YOUR ASSIGNMENT. Among the entries below, find every line that contains the string "Nicotinate", then copy it.

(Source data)
§ §
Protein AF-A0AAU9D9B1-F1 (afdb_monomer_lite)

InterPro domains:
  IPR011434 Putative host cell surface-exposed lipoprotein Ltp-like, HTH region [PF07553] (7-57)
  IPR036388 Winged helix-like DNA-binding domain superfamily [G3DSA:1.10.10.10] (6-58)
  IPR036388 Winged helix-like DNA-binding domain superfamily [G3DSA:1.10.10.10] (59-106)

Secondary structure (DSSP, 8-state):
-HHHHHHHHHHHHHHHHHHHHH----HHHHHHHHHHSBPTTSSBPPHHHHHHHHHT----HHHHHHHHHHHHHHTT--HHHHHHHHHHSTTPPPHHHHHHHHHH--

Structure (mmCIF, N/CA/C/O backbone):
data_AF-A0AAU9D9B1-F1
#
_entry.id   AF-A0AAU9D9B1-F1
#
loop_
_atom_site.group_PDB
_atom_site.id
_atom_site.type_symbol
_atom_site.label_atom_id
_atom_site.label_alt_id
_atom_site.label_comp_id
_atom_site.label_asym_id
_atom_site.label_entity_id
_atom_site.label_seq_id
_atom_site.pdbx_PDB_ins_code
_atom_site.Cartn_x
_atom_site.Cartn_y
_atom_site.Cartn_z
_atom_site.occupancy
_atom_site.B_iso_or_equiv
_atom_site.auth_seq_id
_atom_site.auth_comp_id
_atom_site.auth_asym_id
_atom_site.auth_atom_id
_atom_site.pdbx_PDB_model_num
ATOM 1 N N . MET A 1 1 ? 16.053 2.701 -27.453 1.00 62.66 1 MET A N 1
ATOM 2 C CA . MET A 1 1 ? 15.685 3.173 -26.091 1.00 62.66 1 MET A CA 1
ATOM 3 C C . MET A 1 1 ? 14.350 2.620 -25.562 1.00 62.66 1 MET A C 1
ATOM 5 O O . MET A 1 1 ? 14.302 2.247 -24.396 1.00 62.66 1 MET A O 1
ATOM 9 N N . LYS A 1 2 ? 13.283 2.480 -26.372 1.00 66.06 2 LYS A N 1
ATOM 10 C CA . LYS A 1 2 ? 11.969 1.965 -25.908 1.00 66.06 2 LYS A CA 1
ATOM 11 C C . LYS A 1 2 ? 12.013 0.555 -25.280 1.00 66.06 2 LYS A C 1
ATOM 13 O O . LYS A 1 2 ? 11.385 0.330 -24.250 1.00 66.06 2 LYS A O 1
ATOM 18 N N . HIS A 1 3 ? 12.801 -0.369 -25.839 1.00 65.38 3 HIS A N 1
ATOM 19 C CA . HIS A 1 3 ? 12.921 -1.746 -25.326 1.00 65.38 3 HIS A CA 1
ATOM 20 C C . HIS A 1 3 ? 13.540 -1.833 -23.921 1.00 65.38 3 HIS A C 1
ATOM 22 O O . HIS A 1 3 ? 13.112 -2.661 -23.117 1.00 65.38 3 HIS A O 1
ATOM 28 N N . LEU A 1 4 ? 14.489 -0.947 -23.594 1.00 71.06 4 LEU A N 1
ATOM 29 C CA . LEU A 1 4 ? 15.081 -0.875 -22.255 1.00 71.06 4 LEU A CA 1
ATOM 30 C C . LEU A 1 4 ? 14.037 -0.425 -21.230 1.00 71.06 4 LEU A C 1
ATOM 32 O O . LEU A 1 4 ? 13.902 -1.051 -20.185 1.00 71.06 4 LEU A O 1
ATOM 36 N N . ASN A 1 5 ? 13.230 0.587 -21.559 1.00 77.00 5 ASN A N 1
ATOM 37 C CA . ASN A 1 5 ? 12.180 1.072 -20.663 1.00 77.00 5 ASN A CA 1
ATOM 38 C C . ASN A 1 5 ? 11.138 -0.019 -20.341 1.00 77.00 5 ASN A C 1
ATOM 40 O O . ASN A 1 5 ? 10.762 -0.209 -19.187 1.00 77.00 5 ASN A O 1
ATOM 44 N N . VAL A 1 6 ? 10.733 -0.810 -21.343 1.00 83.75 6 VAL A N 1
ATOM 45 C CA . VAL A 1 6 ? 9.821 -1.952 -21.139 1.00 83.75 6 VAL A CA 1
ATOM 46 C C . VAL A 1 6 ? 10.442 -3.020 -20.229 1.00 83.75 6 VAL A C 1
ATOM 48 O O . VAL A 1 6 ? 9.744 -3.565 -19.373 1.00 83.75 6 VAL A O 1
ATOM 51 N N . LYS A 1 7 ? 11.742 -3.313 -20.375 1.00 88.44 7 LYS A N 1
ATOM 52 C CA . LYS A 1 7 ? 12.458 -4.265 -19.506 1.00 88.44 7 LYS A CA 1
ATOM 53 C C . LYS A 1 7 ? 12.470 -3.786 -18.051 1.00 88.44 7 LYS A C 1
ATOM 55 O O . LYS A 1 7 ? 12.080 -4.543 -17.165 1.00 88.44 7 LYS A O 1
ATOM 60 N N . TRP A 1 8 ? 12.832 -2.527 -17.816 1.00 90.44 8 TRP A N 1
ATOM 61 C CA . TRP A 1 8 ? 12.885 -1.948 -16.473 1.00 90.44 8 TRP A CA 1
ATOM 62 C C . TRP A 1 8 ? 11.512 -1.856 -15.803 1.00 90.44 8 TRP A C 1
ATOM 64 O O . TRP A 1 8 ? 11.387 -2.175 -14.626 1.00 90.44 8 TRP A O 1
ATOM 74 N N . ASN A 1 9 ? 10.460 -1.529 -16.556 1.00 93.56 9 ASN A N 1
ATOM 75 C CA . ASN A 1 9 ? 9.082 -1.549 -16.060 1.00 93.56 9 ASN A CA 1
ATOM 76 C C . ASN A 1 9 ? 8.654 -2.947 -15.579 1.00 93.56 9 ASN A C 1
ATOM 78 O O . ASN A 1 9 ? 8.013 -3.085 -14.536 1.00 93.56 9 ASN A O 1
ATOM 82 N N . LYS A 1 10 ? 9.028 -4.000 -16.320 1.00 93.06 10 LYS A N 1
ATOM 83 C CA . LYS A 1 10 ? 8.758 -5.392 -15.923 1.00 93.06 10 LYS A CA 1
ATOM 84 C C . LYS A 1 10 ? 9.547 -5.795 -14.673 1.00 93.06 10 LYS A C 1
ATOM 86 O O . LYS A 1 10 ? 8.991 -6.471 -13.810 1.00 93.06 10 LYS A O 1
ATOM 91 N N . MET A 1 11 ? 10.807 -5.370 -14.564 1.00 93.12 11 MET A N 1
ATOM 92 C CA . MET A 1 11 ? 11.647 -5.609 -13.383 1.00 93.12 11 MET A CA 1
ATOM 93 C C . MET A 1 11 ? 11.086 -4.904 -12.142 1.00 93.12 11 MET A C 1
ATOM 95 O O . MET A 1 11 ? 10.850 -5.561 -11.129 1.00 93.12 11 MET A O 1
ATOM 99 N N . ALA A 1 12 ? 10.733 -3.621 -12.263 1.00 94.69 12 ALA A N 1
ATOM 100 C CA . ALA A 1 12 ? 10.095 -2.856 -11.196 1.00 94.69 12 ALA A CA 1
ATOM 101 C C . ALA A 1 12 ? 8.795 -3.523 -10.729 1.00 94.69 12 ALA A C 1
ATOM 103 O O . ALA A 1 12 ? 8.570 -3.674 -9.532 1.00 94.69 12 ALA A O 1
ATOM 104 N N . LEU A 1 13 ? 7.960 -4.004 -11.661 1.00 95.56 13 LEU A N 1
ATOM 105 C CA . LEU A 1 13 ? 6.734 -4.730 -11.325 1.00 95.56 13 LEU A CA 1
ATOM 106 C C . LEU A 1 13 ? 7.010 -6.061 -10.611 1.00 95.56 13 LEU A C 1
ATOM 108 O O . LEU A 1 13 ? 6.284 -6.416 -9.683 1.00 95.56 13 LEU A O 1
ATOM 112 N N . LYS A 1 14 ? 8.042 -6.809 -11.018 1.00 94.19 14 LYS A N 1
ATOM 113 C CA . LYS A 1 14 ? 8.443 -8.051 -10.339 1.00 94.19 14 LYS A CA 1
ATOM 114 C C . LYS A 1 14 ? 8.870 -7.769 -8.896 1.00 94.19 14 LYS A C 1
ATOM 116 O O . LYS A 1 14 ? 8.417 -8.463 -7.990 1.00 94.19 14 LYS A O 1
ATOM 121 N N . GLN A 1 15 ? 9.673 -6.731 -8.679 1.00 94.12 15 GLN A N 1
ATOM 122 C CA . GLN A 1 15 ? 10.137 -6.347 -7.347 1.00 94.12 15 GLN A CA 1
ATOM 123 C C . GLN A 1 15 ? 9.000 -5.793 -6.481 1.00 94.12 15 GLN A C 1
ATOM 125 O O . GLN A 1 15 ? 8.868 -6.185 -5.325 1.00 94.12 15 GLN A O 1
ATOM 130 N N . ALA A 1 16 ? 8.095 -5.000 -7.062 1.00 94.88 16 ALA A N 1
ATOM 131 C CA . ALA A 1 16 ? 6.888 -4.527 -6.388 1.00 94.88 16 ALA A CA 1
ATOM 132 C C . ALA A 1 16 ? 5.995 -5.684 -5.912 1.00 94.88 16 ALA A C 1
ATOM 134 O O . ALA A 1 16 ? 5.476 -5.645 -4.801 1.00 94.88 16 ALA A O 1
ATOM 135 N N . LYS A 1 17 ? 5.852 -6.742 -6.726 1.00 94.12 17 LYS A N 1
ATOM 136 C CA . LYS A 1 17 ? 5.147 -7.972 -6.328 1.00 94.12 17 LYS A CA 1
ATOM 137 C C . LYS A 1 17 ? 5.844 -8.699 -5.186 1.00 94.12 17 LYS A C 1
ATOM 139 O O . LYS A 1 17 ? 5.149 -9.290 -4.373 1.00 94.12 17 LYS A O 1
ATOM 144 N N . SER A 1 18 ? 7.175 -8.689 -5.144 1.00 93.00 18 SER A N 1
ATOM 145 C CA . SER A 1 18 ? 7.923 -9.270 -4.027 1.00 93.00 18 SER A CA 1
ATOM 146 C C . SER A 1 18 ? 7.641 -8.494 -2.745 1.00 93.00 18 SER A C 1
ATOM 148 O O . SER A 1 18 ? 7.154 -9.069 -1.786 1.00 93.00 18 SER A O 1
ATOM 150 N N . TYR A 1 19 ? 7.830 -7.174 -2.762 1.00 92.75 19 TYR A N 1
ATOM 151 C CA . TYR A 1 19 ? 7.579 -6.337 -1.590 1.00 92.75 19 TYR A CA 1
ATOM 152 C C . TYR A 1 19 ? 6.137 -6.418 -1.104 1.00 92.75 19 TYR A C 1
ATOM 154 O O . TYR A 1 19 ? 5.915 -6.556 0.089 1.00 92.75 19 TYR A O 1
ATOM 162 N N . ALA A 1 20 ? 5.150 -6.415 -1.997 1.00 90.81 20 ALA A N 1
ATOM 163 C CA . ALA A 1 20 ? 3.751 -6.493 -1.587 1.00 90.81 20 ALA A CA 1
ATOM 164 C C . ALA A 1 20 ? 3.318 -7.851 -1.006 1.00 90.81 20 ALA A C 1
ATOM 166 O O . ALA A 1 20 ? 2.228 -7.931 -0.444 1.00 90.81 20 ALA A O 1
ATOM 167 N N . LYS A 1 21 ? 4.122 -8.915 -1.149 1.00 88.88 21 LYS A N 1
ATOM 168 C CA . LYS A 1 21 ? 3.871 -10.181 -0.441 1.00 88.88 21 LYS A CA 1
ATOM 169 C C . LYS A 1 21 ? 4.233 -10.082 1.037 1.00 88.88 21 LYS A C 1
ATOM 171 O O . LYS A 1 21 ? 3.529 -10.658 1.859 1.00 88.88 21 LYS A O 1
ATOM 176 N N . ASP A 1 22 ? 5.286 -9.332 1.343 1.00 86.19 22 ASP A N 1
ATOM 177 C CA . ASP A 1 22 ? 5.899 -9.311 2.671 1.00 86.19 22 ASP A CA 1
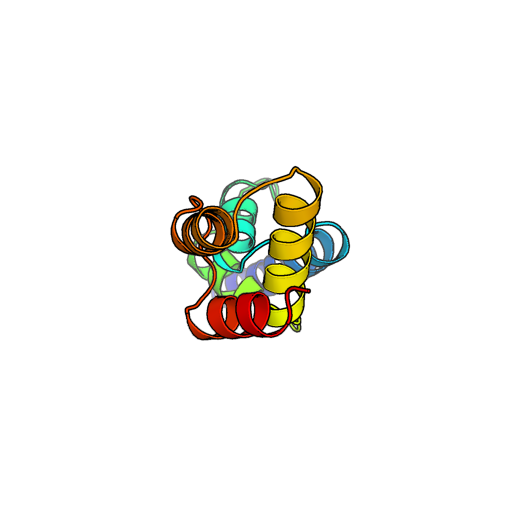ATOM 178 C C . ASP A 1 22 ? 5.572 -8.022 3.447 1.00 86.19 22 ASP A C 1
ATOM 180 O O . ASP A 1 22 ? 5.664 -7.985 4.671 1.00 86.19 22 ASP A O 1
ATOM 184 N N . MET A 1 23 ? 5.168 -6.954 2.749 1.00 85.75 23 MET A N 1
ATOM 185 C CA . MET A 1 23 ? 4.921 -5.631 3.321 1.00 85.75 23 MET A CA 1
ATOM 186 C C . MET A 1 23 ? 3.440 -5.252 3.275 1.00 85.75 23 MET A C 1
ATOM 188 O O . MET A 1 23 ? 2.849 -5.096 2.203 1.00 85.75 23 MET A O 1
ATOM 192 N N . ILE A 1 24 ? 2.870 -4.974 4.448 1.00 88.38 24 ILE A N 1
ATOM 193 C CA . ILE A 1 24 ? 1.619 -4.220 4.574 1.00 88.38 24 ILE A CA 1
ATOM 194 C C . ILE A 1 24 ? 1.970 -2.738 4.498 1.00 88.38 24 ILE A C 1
§ §
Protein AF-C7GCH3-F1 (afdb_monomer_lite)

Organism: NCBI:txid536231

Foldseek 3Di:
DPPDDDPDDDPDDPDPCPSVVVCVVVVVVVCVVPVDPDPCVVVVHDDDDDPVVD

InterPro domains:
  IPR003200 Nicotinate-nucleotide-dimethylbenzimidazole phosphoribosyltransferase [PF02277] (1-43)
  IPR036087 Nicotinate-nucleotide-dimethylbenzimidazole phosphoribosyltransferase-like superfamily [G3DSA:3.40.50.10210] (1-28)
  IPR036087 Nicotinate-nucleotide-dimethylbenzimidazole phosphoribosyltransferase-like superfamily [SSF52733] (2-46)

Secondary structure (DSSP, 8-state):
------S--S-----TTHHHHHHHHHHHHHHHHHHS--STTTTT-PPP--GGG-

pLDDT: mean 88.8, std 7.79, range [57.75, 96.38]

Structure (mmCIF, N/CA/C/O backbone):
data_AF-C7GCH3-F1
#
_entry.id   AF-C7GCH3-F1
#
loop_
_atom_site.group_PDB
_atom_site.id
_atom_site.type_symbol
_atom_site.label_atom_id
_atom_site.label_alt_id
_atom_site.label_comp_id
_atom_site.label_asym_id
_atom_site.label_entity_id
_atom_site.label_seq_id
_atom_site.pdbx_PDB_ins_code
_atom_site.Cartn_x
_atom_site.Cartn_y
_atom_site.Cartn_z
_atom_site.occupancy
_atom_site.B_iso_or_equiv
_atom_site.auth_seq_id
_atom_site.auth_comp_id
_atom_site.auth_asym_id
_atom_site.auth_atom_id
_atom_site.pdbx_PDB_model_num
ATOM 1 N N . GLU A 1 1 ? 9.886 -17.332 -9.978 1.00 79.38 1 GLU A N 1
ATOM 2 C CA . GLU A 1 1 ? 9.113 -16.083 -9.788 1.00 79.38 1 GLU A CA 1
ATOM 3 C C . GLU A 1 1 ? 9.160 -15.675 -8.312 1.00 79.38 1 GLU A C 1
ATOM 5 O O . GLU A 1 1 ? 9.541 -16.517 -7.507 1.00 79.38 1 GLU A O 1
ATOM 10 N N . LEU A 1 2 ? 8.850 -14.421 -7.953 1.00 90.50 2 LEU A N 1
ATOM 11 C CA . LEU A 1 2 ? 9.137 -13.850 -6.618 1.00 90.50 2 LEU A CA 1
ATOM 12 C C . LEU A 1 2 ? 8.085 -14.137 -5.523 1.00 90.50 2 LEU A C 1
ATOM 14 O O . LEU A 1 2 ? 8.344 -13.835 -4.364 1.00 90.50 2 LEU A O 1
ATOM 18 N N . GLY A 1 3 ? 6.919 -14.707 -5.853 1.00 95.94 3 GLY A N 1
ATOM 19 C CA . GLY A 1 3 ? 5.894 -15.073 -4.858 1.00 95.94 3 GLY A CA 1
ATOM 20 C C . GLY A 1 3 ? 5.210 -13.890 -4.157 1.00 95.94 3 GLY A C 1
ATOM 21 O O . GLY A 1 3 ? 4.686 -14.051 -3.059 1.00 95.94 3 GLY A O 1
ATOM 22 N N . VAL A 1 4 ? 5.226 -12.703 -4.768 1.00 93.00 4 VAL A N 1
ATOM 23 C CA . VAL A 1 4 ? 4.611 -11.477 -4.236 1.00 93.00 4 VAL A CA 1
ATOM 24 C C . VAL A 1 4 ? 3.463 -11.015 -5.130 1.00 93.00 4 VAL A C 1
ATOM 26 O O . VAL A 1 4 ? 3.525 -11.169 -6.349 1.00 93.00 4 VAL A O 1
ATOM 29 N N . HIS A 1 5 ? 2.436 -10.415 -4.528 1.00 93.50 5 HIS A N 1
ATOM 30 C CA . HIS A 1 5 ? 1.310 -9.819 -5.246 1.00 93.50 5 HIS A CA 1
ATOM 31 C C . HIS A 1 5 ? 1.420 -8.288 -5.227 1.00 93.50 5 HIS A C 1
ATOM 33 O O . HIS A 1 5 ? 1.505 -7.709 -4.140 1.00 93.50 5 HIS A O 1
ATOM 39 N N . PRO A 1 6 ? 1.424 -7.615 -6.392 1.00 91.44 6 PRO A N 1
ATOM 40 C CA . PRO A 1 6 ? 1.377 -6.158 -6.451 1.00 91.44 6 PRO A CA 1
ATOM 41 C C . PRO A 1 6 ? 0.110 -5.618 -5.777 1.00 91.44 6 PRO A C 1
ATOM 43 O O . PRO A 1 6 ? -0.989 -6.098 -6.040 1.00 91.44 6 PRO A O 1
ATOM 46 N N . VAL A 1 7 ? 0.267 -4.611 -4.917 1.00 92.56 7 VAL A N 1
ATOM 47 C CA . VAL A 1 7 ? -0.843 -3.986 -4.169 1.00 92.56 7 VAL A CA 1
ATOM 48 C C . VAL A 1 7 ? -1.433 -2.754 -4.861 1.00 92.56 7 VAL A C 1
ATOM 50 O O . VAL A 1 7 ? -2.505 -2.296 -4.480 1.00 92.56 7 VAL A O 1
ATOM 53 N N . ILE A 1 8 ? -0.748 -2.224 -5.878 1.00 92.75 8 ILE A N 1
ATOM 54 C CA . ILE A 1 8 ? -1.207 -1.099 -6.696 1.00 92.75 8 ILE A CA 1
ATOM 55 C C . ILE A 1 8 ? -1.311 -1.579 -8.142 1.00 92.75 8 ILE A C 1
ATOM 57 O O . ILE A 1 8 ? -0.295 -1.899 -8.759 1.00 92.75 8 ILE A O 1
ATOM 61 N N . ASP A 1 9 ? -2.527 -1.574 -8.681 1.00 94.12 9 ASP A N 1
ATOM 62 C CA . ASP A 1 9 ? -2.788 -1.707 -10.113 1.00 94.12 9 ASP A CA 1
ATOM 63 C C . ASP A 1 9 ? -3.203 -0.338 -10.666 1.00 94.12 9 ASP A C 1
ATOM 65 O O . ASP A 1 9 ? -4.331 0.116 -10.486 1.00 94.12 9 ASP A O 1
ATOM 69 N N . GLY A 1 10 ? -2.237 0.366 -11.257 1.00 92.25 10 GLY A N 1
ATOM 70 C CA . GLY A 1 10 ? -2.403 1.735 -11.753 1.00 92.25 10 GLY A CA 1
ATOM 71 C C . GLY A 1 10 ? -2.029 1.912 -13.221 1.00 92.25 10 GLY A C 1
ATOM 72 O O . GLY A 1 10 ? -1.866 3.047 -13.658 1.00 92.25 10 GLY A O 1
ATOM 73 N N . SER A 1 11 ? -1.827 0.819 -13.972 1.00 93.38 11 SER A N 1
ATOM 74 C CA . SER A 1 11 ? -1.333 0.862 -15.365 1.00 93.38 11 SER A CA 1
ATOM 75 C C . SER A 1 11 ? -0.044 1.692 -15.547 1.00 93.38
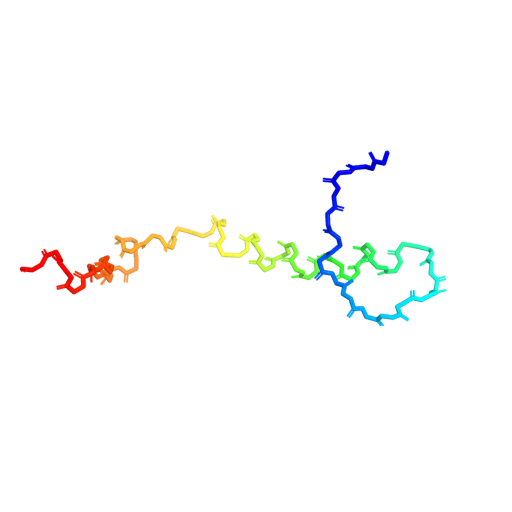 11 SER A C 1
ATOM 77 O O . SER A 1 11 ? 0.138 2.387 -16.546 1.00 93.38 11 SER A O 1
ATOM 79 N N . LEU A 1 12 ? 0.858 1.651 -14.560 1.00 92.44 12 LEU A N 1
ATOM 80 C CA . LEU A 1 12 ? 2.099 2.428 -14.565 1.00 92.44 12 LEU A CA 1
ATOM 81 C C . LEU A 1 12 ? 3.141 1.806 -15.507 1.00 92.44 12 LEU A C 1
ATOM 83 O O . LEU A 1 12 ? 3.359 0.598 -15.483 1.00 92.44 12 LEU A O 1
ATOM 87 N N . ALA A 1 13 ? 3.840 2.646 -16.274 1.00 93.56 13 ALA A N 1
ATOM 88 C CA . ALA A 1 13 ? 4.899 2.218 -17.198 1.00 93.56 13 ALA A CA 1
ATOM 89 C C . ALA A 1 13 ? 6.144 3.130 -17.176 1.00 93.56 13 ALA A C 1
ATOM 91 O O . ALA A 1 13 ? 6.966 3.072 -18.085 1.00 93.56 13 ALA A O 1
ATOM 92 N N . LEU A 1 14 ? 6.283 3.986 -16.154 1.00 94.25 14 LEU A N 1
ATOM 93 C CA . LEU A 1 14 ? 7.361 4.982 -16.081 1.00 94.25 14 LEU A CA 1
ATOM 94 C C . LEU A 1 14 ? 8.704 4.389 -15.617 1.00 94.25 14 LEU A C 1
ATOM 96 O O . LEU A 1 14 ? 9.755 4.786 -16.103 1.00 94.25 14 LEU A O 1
§ §
ANSWER SECTION.
  IPR003200 Nicotinate-nucleotide-dimethylbenzimidazole phosphoribosyltransferase [PF02277] (1-43)
  IPR036087 Nicotinate-nucleotide-dimethylbenzimidazole phosphoribosyltransferase-like superfamily [G3DSA:3.40.50.10210] (1-28)
  IPR036087 Nicotinate-nucleotide-dimethylbenzimidazole phosphoribosyltransferase-like superfamily [SSF52733] (2-46)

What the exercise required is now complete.